What the SPAC Proposal means for the Hong Kong capital market
Compared to the U.S. and Singapore regime, the criteria for a SPAC listing under the SPAC Proposal were considered to have put much emphasis on safeguarding the interests of the public investors, including:
- the proposals where retail investors will only be able to trade the SPAC’s shares after completion of the de-SPAC transaction, and only allowing professional investors who have at least HK$8 million in assets and investment experience to trade SPAC’s shares before the de-SPAC transaction;
- each SPAC must have at least one SPAC Promoter which is a SFC licensed firm;
- mandatory independent PIPE investors,
- no redemption right if the relevant shareholder voted for the de-SPAC transaction at the general meeting; and
- the appointment of sponsor for the de-SPAC transaction and the associated procedural and substantive requirements under the Hong Kong IPO sponsor regime.
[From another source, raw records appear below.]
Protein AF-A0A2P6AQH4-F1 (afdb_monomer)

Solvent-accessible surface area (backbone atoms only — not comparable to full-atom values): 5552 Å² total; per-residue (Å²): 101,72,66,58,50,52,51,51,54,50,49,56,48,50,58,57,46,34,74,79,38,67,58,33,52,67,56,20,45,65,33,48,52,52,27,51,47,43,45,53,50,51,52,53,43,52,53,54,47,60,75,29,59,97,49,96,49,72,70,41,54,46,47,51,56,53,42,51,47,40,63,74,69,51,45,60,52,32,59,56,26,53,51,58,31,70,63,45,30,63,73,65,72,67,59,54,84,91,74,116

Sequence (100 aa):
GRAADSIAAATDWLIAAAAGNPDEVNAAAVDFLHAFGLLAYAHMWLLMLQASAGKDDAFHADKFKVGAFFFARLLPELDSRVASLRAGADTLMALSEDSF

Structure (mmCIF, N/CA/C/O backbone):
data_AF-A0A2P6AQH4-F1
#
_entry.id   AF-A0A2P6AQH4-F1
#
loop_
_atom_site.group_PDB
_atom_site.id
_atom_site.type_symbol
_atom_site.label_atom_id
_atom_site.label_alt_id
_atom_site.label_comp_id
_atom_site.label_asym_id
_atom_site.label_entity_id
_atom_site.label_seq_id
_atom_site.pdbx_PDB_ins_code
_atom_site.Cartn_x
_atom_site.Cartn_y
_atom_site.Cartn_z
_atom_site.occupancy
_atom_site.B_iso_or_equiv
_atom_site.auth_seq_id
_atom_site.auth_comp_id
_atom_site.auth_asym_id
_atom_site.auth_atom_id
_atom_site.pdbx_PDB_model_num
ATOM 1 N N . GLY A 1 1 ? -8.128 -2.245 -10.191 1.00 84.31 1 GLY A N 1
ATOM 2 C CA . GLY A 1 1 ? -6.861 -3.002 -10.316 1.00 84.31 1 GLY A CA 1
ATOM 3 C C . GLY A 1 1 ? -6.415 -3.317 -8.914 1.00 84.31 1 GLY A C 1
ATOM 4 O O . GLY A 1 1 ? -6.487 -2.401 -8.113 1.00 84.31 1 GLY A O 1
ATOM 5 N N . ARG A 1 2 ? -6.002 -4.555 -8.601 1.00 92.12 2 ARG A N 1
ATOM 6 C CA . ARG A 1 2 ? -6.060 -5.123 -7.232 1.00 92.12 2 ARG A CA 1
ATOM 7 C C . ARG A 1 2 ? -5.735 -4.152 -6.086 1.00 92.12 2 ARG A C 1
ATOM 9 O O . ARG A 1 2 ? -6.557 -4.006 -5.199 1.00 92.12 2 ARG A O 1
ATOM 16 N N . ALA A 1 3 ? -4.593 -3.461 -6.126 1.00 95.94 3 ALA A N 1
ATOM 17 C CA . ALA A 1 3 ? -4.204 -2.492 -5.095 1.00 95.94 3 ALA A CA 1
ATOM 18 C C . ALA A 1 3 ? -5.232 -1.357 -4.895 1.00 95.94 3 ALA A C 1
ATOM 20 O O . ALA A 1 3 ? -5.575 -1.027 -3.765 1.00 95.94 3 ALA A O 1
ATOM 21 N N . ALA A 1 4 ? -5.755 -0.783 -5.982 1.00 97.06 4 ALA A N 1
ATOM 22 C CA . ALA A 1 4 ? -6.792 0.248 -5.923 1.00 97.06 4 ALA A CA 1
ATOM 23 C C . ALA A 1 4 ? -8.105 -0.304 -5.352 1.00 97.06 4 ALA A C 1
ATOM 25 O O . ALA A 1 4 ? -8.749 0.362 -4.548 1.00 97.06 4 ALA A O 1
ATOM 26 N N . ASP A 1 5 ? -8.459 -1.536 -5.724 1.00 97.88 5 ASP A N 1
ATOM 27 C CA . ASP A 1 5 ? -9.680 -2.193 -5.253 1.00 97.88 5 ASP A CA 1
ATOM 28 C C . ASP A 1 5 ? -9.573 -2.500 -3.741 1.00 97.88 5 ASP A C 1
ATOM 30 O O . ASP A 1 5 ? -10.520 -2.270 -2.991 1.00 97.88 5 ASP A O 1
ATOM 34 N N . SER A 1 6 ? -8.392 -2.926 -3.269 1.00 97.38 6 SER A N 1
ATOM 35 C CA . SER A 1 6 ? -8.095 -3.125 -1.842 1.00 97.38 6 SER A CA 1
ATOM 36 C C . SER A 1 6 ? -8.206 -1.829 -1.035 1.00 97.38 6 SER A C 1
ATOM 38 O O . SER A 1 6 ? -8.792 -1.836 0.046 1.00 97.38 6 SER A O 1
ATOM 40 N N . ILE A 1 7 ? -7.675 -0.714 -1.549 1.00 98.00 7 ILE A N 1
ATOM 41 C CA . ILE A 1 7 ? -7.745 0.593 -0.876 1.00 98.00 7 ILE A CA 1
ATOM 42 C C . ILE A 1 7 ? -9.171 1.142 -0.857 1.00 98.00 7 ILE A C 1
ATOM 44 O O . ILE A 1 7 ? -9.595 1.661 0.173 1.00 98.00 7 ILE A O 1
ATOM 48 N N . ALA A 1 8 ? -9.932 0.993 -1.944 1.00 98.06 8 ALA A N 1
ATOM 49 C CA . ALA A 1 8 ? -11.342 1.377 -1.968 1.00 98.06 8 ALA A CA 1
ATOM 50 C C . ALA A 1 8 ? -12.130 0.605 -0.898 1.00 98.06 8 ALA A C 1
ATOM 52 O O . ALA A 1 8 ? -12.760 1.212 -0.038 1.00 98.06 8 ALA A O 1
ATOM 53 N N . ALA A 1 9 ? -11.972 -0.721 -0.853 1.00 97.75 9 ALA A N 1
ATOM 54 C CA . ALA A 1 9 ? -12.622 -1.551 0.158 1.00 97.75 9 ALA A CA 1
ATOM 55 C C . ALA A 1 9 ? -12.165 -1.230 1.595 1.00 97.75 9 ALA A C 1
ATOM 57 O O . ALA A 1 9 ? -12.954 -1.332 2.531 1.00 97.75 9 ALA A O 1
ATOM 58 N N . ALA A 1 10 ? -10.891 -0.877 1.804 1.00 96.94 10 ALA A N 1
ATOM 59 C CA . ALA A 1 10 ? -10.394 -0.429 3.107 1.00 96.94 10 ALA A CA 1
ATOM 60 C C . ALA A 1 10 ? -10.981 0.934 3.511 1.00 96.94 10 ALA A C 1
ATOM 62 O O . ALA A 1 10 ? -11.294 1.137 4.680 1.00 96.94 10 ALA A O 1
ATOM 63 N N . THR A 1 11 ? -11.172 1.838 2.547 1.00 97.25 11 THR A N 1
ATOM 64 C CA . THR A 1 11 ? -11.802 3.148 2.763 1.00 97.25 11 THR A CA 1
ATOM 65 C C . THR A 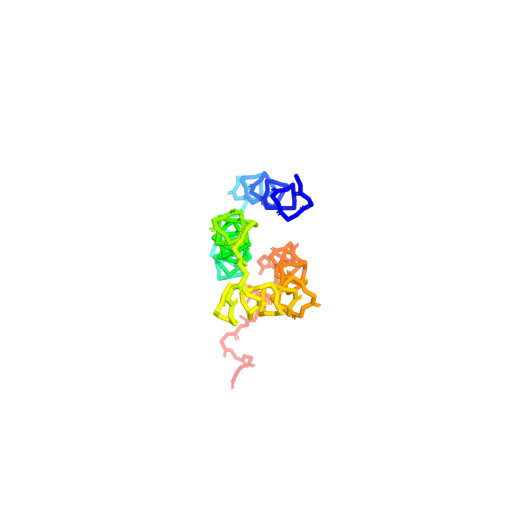1 11 ? -13.262 2.984 3.176 1.00 97.25 11 THR A C 1
ATOM 67 O O . THR A 1 11 ? -13.676 3.555 4.182 1.00 97.25 11 THR A O 1
ATOM 70 N N . ASP A 1 12 ? -14.021 2.154 2.456 1.00 97.31 12 ASP A N 1
ATOM 71 C CA . ASP A 1 12 ? -15.425 1.872 2.776 1.00 97.31 12 ASP A CA 1
ATOM 72 C C . ASP A 1 12 ? -15.571 1.251 4.170 1.00 97.31 12 ASP A C 1
ATOM 74 O O . ASP A 1 12 ? -16.432 1.655 4.953 1.00 97.31 12 ASP A O 1
ATOM 78 N N . TRP A 1 13 ? -14.692 0.298 4.503 1.00 95.44 13 TRP A N 1
ATOM 79 C CA . TRP A 1 13 ? -14.648 -0.298 5.836 1.00 95.44 13 TRP A CA 1
ATOM 80 C C . TRP A 1 13 ? -14.376 0.754 6.916 1.00 95.44 13 TRP A C 1
ATOM 82 O O . TRP A 1 13 ? -15.098 0.794 7.908 1.00 95.44 13 TRP A O 1
ATOM 92 N N . LEU A 1 14 ? -13.390 1.633 6.709 1.00 95.62 14 LEU A N 1
ATOM 93 C CA . LEU A 1 14 ? -13.010 2.643 7.696 1.00 95.62 14 LEU A CA 1
ATOM 94 C C . LEU A 1 14 ? -14.134 3.658 7.936 1.00 95.62 14 LEU A C 1
ATOM 96 O O . LEU A 1 14 ? -14.403 4.011 9.081 1.00 95.62 14 LEU A O 1
ATOM 100 N N . ILE A 1 15 ? -14.828 4.087 6.877 1.00 95.69 15 ILE A N 1
ATOM 101 C CA . ILE A 1 15 ? -15.996 4.974 6.987 1.00 95.69 15 ILE A CA 1
ATOM 102 C C . ILE A 1 15 ? -17.099 4.309 7.820 1.00 95.69 15 ILE A C 1
ATOM 104 O O . ILE A 1 15 ? -17.685 4.952 8.692 1.00 95.69 15 ILE A O 1
ATOM 108 N N . ALA A 1 16 ? -17.378 3.027 7.570 1.00 95.12 16 ALA A N 1
ATOM 109 C CA . ALA A 1 16 ? -18.387 2.286 8.318 1.00 95.12 16 ALA A CA 1
ATOM 110 C C . ALA A 1 16 ? -17.987 2.076 9.790 1.00 95.12 16 ALA A C 1
ATOM 112 O O . ALA A 1 16 ? -18.815 2.267 10.679 1.00 95.12 16 ALA A O 1
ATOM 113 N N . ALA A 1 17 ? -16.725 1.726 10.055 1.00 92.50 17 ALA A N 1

Under the SPAC Proposal, a SPAC must raise at least HK$1 billion and the target business will need a minimum market capitalisation of HK$500 million. By comparison, SGX set a minimum market capitalisation of S$150 million; while the NASDAQ and NYSE require a minimum market capitalisation between US$50 million and US$100 million depending on the stock exchange and its boards.
While Hong Kong has been the world’s biggest IPO market seven times in the past 12 years, adding SPACs to the Hong Kong capital market would be valuable and worthwhile as the SPAC listing has its advantages of providing an alternative listing method for issuers and reducing book building time seen in the traditional IPO process. However, SPAC IPOs in Hong Kong are not expected to replace the traditional regime of listing. The HKEX is seeking market feedback on the SPAC Proposal and the consultation will end on 31 October 2021.